Will Biden’s pressure on chip makers lead to real impact on childcare?
Last month, when the Biden administration moved to require companies seeking a piece of $39 billion in federal funding for semiconductor manufacturing to establish affordable childcare for employees, some hailed it as a desperately needed solution for one of the most persistent problems facing working people.
Stories of people who gave up job opportunities, even their careers, because of their childcare needs have dominated the national conversation for years. Usually, those people happen to be women. A McKinsey study last year revealed that 45% of mothers in the U.S. with children up to five years old who left the workforce during the pandemic cited childcare as a major reason for doing so, versus just 14% of men.

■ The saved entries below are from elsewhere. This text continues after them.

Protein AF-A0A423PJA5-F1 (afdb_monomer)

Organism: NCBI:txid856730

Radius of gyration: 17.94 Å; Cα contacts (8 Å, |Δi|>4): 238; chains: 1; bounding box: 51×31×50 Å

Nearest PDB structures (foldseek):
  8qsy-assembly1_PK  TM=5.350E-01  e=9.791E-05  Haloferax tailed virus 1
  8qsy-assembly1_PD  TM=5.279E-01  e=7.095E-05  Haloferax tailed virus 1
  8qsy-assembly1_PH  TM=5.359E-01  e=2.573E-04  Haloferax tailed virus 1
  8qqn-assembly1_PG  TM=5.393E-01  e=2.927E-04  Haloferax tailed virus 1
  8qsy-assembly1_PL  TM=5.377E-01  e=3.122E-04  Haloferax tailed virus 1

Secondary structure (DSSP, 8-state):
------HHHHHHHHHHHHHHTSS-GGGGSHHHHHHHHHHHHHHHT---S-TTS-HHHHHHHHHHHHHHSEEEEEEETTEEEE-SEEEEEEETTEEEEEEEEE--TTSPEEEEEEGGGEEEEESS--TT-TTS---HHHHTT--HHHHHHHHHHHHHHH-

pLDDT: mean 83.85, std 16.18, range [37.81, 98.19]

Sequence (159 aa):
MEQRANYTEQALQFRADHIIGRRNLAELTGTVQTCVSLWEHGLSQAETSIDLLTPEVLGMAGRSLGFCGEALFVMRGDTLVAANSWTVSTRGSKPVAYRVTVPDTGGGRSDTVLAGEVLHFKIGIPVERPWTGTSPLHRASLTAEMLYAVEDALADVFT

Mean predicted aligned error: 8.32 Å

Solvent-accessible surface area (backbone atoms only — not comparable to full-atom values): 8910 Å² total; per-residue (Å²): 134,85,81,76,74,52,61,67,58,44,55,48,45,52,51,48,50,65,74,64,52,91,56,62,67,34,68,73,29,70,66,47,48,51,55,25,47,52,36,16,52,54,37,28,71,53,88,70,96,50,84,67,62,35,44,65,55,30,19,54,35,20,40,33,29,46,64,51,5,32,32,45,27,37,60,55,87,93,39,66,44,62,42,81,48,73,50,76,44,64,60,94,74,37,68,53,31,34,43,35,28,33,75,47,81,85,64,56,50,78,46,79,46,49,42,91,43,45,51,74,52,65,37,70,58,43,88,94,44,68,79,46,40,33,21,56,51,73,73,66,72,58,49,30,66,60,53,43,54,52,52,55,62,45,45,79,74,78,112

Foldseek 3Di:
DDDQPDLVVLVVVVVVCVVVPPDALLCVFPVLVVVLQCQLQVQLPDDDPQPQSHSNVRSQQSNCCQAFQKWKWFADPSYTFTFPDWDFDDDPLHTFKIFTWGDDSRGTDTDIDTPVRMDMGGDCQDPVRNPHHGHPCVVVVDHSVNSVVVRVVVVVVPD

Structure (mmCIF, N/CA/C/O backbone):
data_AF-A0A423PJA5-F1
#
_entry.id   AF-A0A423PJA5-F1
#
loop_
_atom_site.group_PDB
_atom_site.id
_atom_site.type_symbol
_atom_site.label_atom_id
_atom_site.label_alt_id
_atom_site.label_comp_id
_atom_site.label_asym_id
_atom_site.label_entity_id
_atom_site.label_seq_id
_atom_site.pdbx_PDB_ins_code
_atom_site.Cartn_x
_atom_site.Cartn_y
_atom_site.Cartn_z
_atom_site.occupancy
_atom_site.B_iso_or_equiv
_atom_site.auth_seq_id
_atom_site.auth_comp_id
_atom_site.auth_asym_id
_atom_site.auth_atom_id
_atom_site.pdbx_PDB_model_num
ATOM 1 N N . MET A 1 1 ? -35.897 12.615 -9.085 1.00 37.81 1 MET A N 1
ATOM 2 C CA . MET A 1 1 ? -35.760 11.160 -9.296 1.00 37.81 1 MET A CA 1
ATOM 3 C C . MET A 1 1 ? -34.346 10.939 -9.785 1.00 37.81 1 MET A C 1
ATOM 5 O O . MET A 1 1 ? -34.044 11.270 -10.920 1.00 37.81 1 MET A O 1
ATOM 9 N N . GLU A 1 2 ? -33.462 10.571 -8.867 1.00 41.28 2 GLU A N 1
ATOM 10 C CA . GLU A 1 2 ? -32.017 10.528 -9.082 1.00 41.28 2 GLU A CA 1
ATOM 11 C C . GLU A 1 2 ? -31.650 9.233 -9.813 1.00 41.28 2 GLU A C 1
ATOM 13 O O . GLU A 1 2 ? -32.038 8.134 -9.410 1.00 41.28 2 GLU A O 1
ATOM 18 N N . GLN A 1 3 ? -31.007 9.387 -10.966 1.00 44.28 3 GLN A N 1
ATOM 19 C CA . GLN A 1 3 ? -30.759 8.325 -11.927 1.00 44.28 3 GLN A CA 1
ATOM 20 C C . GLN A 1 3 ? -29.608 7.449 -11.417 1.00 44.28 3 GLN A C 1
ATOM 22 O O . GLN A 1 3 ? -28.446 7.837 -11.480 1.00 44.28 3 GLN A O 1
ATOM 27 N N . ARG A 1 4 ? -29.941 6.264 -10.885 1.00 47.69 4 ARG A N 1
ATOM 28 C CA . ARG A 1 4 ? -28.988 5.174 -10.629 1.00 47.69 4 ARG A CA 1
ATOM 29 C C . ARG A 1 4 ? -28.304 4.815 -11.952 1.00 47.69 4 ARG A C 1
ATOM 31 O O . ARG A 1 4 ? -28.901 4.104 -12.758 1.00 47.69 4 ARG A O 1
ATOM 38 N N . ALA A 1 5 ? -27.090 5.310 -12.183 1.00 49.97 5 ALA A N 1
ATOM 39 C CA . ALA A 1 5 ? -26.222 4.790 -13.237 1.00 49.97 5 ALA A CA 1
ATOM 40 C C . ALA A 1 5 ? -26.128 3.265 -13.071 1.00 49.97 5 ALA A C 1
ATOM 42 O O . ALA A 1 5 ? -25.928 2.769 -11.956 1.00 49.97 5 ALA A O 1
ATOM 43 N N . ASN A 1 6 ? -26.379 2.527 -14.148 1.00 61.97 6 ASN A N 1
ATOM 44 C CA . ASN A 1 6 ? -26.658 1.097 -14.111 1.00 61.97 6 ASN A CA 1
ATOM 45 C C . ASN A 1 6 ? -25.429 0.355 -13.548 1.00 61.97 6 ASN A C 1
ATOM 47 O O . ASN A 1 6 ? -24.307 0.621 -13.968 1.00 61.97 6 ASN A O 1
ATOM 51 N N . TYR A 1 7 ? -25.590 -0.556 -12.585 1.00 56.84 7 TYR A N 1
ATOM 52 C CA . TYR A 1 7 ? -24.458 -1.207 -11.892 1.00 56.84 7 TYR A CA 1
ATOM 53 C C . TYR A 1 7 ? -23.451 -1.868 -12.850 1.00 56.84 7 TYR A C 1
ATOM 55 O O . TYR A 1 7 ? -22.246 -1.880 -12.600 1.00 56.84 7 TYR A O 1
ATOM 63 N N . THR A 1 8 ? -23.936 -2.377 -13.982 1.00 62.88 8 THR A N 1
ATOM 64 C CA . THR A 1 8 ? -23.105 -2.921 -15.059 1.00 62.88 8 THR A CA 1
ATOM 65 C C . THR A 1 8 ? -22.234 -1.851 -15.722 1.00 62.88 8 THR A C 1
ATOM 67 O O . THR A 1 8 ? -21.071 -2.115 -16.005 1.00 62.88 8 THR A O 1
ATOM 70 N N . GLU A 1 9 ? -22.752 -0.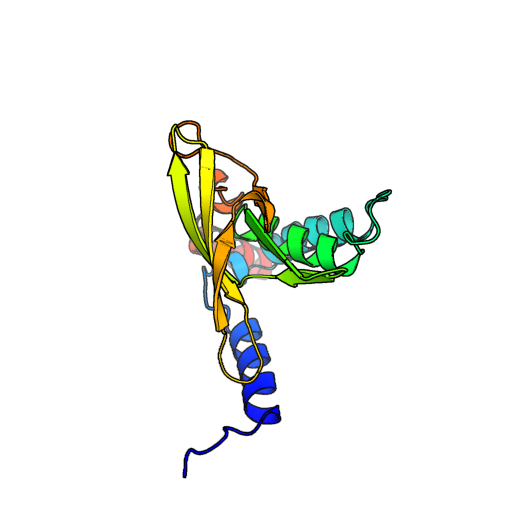639 -15.925 1.00 59.44 9 GLU A N 1
ATOM 71 C CA . GLU A 1 9 ? -21.997 0.490 -16.489 1.00 59.44 9 GLU A CA 1
ATOM 72 C C . GLU A 1 9 ? -20.883 0.927 -15.539 1.00 59.44 9 GLU A C 1
ATOM 74 O O . GLU A 1 9 ? -19.767 1.177 -15.981 1.00 59.44 9 GLU A O 1
ATOM 79 N N . GLN A 1 10 ? -21.141 0.932 -14.229 1.00 58.50 10 GLN A N 1
ATOM 80 C CA . GLN A 1 10 ? -20.127 1.289 -13.233 1.00 58.50 10 GLN A CA 1
ATOM 81 C C . GLN A 1 10 ? -19.026 0.223 -13.132 1.00 58.50 10 GLN A C 1
ATOM 83 O O . GLN A 1 10 ? -17.844 0.559 -13.125 1.00 58.50 10 GLN A O 1
ATOM 88 N N . ALA A 1 11 ? -19.375 -1.068 -13.139 1.00 59.41 11 ALA A N 1
ATOM 89 C CA . ALA A 1 11 ? -18.390 -2.154 -13.176 1.00 59.41 11 ALA A CA 1
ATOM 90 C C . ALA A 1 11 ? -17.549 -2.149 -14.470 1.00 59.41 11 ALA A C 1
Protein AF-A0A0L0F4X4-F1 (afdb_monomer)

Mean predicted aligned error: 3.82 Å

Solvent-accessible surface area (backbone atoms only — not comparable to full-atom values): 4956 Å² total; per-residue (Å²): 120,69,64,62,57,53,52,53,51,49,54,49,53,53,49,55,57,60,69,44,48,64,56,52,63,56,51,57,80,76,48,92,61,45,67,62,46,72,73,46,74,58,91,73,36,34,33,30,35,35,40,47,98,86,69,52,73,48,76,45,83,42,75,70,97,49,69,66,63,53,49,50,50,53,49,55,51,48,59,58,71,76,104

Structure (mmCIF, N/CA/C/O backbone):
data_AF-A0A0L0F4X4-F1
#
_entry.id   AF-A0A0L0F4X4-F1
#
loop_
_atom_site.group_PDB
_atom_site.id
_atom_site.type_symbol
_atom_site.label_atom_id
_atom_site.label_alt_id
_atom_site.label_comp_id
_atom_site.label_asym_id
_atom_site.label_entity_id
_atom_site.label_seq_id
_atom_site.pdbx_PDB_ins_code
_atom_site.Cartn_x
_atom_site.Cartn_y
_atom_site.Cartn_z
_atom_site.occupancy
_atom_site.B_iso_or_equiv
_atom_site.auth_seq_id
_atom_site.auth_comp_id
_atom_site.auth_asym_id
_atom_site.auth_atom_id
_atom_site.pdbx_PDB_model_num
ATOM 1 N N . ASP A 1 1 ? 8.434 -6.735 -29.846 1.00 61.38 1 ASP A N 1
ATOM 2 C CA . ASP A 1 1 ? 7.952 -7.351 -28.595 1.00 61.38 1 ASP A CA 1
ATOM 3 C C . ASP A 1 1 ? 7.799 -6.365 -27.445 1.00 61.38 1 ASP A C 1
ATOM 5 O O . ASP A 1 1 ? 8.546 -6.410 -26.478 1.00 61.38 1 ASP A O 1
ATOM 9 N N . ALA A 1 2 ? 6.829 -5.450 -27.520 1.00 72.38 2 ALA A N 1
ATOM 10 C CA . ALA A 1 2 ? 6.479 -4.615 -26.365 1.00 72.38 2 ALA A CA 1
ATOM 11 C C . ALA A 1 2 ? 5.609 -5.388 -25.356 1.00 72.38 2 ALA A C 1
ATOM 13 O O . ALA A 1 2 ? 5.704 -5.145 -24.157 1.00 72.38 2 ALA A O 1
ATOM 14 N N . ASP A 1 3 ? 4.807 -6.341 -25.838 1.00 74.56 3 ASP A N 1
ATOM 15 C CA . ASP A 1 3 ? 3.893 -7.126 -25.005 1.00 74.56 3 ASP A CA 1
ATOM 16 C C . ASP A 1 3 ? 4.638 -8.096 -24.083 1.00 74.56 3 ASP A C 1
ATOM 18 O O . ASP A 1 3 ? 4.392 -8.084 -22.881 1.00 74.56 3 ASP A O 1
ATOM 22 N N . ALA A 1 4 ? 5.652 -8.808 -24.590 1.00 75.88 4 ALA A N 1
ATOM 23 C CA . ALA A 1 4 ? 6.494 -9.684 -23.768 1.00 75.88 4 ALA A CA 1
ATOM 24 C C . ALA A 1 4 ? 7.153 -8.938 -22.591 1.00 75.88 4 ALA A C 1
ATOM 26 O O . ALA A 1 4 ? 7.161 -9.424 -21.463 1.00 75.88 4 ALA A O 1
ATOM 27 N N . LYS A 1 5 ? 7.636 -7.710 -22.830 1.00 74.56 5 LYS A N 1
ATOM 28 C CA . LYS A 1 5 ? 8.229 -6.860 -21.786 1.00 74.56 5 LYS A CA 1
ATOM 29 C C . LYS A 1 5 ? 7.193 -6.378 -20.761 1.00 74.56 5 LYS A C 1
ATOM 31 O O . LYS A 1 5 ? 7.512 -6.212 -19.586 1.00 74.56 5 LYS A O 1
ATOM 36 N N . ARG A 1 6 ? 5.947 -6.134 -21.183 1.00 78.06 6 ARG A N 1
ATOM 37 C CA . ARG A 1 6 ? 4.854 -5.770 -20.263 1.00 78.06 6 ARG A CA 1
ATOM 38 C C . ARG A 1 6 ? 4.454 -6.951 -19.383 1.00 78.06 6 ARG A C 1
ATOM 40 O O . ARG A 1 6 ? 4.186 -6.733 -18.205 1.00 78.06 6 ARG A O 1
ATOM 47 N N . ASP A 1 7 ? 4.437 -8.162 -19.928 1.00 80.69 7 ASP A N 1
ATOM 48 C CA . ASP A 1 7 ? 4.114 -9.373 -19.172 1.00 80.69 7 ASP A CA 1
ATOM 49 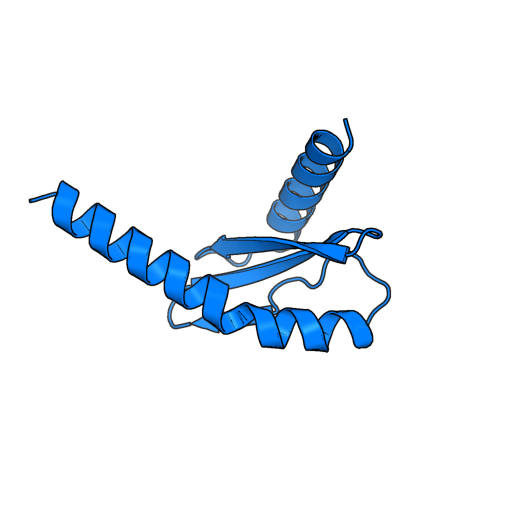C C . ASP A 1 7 ? 5.219 -9.746 -18.175 1.00 80.69 7 ASP A C 1
ATOM 51 O O . ASP A 1 7 ? 4.920 -10.039 -17.018 1.00 80.69 7 ASP A O 1
ATOM 55 N N . GLU A 1 8 ? 6.494 -9.622 -18.552 1.00 80.06 8 GLU A N 1
ATOM 56 C CA . GLU A 1 8 ? 7.621 -9.802 -17.625 1.00 80.06 8 GLU A CA 1
ATOM 57 C C . GLU A 1 8 ? 7.535 -8.837 -16.430 1.00 80.06 8 GLU A C 1
ATOM 59 O O . GLU A 1 8 ? 7.605 -9.263 -15.275 1.00 80.06 8 GLU A O 1
ATOM 64 N N . ASN A 1 9 ? 7.262 -7.553 -16.691 1.00 84.69 9 ASN A N 1
ATOM 65 C CA . ASN A 1 9 ? 7.063 -6.562 -15.633 1.00 84.69 9 ASN A CA 1
ATOM 66 C C . ASN A 1 9 ? 5.869 -6.909 -14.729 1.00 84.69 9 ASN A C 1
ATOM 68 O O . ASN A 1 9 ? 5.925 -6.682 -13.524 1.00 84.69 9 ASN A O 1
ATOM 72 N N . ARG A 1 10 ? 4.786 -7.479 -15.272 1.00 89.31 10 ARG A N 1
ATOM 73 C CA . ARG A 1 10 ? 3.634 -7.913 -14.462 1.00 89.31 10 ARG A CA 1
ATOM 74 C C . ARG A 1 10 ? 4.006 -9.040 -13.509 1.00 89.31 10 ARG A C 1
ATOM 76 O O . ARG A 1 10 ? 3.624 -8.984 -12.342 1.00 89.31 10 ARG A O 1
ATOM 83 N N . HIS A 1 11 ? 4.751 -10.032 -13.988 1.00 93.00 11 HIS A N 1
ATOM 84 C CA . HIS A 1 11 ? 5.206 -11.140 -13.152 1.00 93.00 11 HIS A CA 1
ATOM 85 C C . HIS A 1 11 ? 6.175 -10.673 -12.068 1.00 93.00 11 HIS A C 1
ATOM 87 O O . HIS A 1 11 ? 6.045 -11.097 -10.921 1.00 93.00 11 HIS A O 1
ATOM 93 N N 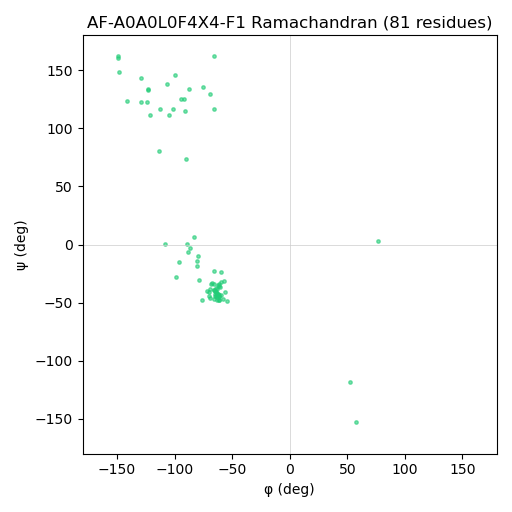. LEU A 1 12 ? 7.084 -9.754 -12.402 1.00 94.06 12 LEU A N 1
ATOM 94 C CA . LEU A 1 12 ? 7.987 -9.156 -11.424 1.00 94.06 12 LEU A CA 1
ATOM 95 C C . LEU A 1 12 ? 7.218 -8.364 -10.359 1.00 94.06 12 LEU A C 1
ATOM 97 O O . LEU A 1 12 ? 7.430 -8.579 -9.170 1.00 94.06 12 LEU A O 1
ATOM 101 N N . ASN A 1 13 ? 6.276 -7.510 -10.767 1.00 94.38 13 ASN A N 1
ATOM 102 C CA . ASN A 1 13 ? 5.462 -6.728 -9.835 1.00 94.38 13 ASN A CA 1
ATOM 103 C C . ASN A 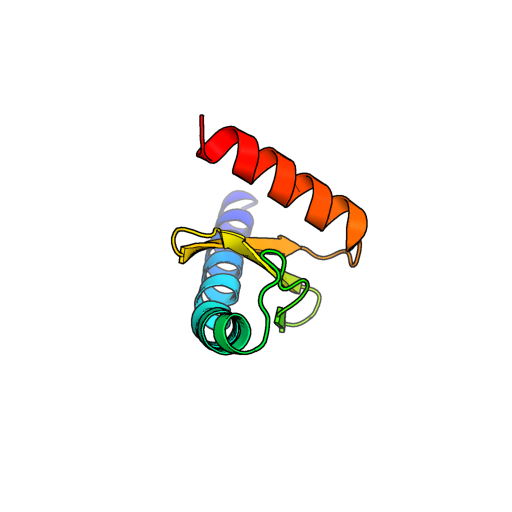1 13 ? 4.666 -7.633 -8.887 1.00 94.38 13 ASN A C 1
ATOM 105 O O . ASN A 1 13 ? 4.611 -7.388 -7.684 1.00 94.38 13 ASN A O 1
ATOM 109 N N . GLN A 1 14 ? 4.075 -8.701 -9.429 1.00 95.06 14 GLN A N 1
ATOM 110 C CA . GLN A 1 14 ? 3.361 -9.699 -8.644 1.00 95.06 14 GLN A CA 1
ATOM 111 C C . GLN A 1 14 ? 4.295 -10.395 -7.647 1.00 95.06 14 GLN A C 1
ATOM 113 O O . GLN A 1 14 ? 3.926 -10.568 -6.489 1.00 95.06 14 GLN A O 1
ATOM 118 N N . PHE A 1 15 ? 5.497 -10.775 -8.078 1.00 96.50 15 PHE A N 1
ATOM 119 C CA . PHE A 1 15 ? 6.489 -11.403 -7.213 1.00 96.50 15 PHE A CA 1
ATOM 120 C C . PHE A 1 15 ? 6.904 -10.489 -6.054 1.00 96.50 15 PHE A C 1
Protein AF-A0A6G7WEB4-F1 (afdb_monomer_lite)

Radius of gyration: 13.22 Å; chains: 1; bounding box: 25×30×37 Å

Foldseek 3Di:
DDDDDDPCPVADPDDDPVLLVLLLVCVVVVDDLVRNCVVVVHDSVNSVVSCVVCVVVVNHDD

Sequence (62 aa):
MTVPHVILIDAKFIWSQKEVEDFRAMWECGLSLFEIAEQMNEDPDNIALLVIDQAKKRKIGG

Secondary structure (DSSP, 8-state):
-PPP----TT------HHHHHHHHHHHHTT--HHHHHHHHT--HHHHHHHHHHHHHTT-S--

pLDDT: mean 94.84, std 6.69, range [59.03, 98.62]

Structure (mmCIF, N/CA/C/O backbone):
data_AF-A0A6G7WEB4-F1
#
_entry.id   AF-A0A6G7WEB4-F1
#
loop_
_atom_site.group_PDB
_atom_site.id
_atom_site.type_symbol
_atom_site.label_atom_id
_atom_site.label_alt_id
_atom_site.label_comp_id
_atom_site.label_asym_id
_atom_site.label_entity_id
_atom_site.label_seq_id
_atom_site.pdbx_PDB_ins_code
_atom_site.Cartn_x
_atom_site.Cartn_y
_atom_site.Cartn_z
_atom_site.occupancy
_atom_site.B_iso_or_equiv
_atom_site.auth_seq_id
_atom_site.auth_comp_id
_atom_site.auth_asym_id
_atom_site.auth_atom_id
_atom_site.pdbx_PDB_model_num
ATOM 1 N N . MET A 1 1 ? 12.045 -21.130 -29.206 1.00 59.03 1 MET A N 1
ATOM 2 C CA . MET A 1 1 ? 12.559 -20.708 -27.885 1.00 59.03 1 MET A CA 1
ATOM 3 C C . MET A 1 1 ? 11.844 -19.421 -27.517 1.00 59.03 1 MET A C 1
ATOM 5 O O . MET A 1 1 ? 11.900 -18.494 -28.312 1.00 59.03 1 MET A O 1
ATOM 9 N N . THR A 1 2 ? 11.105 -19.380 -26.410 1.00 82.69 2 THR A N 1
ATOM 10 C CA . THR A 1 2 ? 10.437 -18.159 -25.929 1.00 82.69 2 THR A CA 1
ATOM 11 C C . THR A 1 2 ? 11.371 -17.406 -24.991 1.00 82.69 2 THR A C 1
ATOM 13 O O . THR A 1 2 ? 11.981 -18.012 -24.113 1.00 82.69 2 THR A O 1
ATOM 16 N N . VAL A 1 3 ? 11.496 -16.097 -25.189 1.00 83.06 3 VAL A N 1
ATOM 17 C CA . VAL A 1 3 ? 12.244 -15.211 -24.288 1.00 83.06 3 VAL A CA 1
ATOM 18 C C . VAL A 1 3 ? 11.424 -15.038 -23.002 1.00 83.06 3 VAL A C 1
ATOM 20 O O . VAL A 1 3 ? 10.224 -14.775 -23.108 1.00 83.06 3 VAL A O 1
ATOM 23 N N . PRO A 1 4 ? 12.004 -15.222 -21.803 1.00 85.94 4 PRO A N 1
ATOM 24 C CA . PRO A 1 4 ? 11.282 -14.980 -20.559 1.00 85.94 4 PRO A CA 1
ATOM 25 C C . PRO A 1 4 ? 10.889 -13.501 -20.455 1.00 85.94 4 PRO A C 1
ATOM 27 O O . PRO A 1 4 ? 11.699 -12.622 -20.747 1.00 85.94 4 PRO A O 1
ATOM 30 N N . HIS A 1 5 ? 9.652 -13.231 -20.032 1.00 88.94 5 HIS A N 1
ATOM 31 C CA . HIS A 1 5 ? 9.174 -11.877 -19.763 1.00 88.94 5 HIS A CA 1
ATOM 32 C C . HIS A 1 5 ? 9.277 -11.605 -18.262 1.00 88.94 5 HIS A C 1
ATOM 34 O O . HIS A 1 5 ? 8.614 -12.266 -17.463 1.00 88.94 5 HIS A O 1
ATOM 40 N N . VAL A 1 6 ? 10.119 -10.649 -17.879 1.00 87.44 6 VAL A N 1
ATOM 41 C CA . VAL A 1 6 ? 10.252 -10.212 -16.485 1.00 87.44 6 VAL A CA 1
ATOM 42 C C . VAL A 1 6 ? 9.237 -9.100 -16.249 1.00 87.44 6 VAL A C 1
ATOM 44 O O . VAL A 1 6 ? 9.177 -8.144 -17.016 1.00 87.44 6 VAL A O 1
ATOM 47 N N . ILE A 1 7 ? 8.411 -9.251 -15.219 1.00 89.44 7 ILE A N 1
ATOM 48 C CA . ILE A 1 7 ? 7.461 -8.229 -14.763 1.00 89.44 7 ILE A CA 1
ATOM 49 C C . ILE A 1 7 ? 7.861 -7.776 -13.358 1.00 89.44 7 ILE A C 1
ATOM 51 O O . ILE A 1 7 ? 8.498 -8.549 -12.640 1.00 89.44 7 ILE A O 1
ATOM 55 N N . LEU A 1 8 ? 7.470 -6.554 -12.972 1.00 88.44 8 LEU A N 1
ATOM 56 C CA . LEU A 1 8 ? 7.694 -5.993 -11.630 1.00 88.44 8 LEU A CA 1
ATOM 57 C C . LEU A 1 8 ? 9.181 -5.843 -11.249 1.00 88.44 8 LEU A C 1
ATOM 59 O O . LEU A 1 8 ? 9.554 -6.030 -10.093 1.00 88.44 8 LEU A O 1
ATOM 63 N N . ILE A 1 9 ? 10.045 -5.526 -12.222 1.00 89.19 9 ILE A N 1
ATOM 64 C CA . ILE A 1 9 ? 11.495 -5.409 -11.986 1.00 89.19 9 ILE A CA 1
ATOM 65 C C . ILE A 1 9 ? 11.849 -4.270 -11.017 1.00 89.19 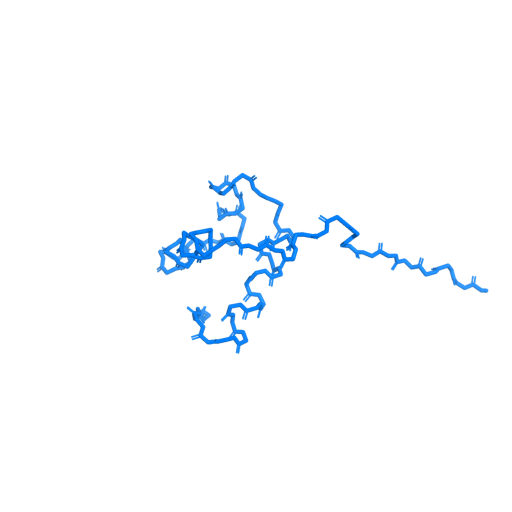9 ILE A C 1
ATOM 67 O O . ILE A 1 9 ? 12.788 -4.408 -10.238 1.00 89.19 9 ILE A O 1
ATOM 71 N N . ASP A 1 10 ? 11.042 -3.209 -11.011 1.00 88.75 10 ASP A N 1
ATOM 72 C CA . ASP A 1 10 ? 11.210 -2.030 -10.158 1.00 88.75 10 ASP A CA 1
ATOM 73 C C . ASP A 1 10 ? 10.258 -2.039 -8.947 1.00 88.75 10 ASP A C 1
ATOM 75 O O . ASP A 1 10 ? 9.998 -1.003 -8.335 1.00 88.75 10 ASP A O 1
ATOM 79 N N . ALA A 1 11 ? 9.714 -3.208 -8.589 1.00 93.25 11 ALA A N 1
ATOM 80 C CA . ALA A 1 11 ? 8.757 -3.301 -7.497 1.00 93.25 11 ALA A CA 1
ATOM 81 C C . ALA A 1 11 ? 9.378 -2.996 -6.126 1.00 93.25 11 ALA A C 1
ATOM 83 O O . ALA A 1 11 ? 10.449 -3.485 -5.748 1.00 93.25 11 ALA A O 1
ATOM 84 N N . LYS A 1 12 ? 8.633 -2.236 -5.327 1.00 93.94 12 LYS A N 1
ATOM 85 C CA . LYS A 1 12 ? 8.972 -1.876 -3.953 1.00 93.94 12 LYS A CA 1
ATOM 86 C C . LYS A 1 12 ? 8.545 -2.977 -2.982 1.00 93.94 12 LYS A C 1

Increasingly, employers see solving childcare needs not only as a critical component of hiring and retaining talent but also of persuading employees to return to the office in the wake of the pandemic.
Not everyone is convinced the administration’s requirement is the answer it promises to be. An opinion piece in The Washington Post conceded that while it’s “clever,” it isn’t nearly enough to fix such a massive institutional problem.
Still, the consensus seems to be that when it comes to addressing the issue, doing something is better than doing nothing — and for those on the frontlines of childcare, it’s definitely a move in the right direction.
“For years, we have believed that employers have a vested interest in supporting their employees with childcare, so I think this is a really interesting personification of that, with a bit of government encouragement along the way,” said Stephen Kramer, CEO of Bright Horizons, which operates more than 1,000 employer-sponsored childcare centers globally and counts Citi, Bank of America and PayPal as clients. “Minimally, it is putting a spotlight on an important issue, that if employers are going to have the workforce they need to do the kind of work that, for example, semiconductor manufacturers intend to do, childcare is an important component to enabling that.”
As Kramer sees it, “We’re at a point where employers just simply can’t ignore this issue.”
They do so at their peril, as one stat suggests. Employees with kids three years old and younger cost U.S. employers some $1,150 per year due to inadequate childcare, making for an average annual loss of $12.7 billion, according to recruitment service Zippia.
To say that those aiming to serve the massive need for childcare services are in a growth industry is an understatement. Bright Horizons is among the providers enjoying a healthy bump in business, last year opening more than 20 new centers across the U.S. and expanding into the Australian market, where it operates 75 locations.
Meanwhile, innovative solutions are springing up all the time. For example, The Haven Collection, with locations in New Jersey and Rhode Island, touts itself as the first fully licensed daycare in the U.S. to offer flexible childcare services, workspaces and physical fitness all under one roof.
It’s been six years since founder and CEO Britt Riley came up with the concept late one night as she nursed her newborn baby while trying to get her toddler back to sleep, all the while stressing about the demands of her job. “My background is in marketing, and the more I looked into it, the more I didn’t understand how an industry that’s critical to the infrastructure of the entire U.S. economy was being overlooked,” she recalled.
While childcare is a concern that knows no borders, there are countries that have it figured out better than the U.S. does, Riley suggested. “If you look at the Scandinavian countries, also Germany, the Netherlands and Denmark, they have a support network built around people’s childcare needs, which has been ingrained and accepted in their system for decades,” she explained. “Because they needed to have more women in the workforce, they needed to be able to show that they were supporting these families.”
Riley has generally positive feelings about the Biden administration’s latest move — while conceding there are enormous issues still to be addressed, including the woefully low pay rates for those who provide childcare.
“I think it’s an uphill battle because for so many years, the childcare industry wasn’t theirs to think about — it wasn’t their problem as employers, it was really just the families’ issue to figure out,” said the entrepreneur, who believes public-private partnerships will be the ultimate solution to the childcare dilemma. “I think any step forward is a great step.”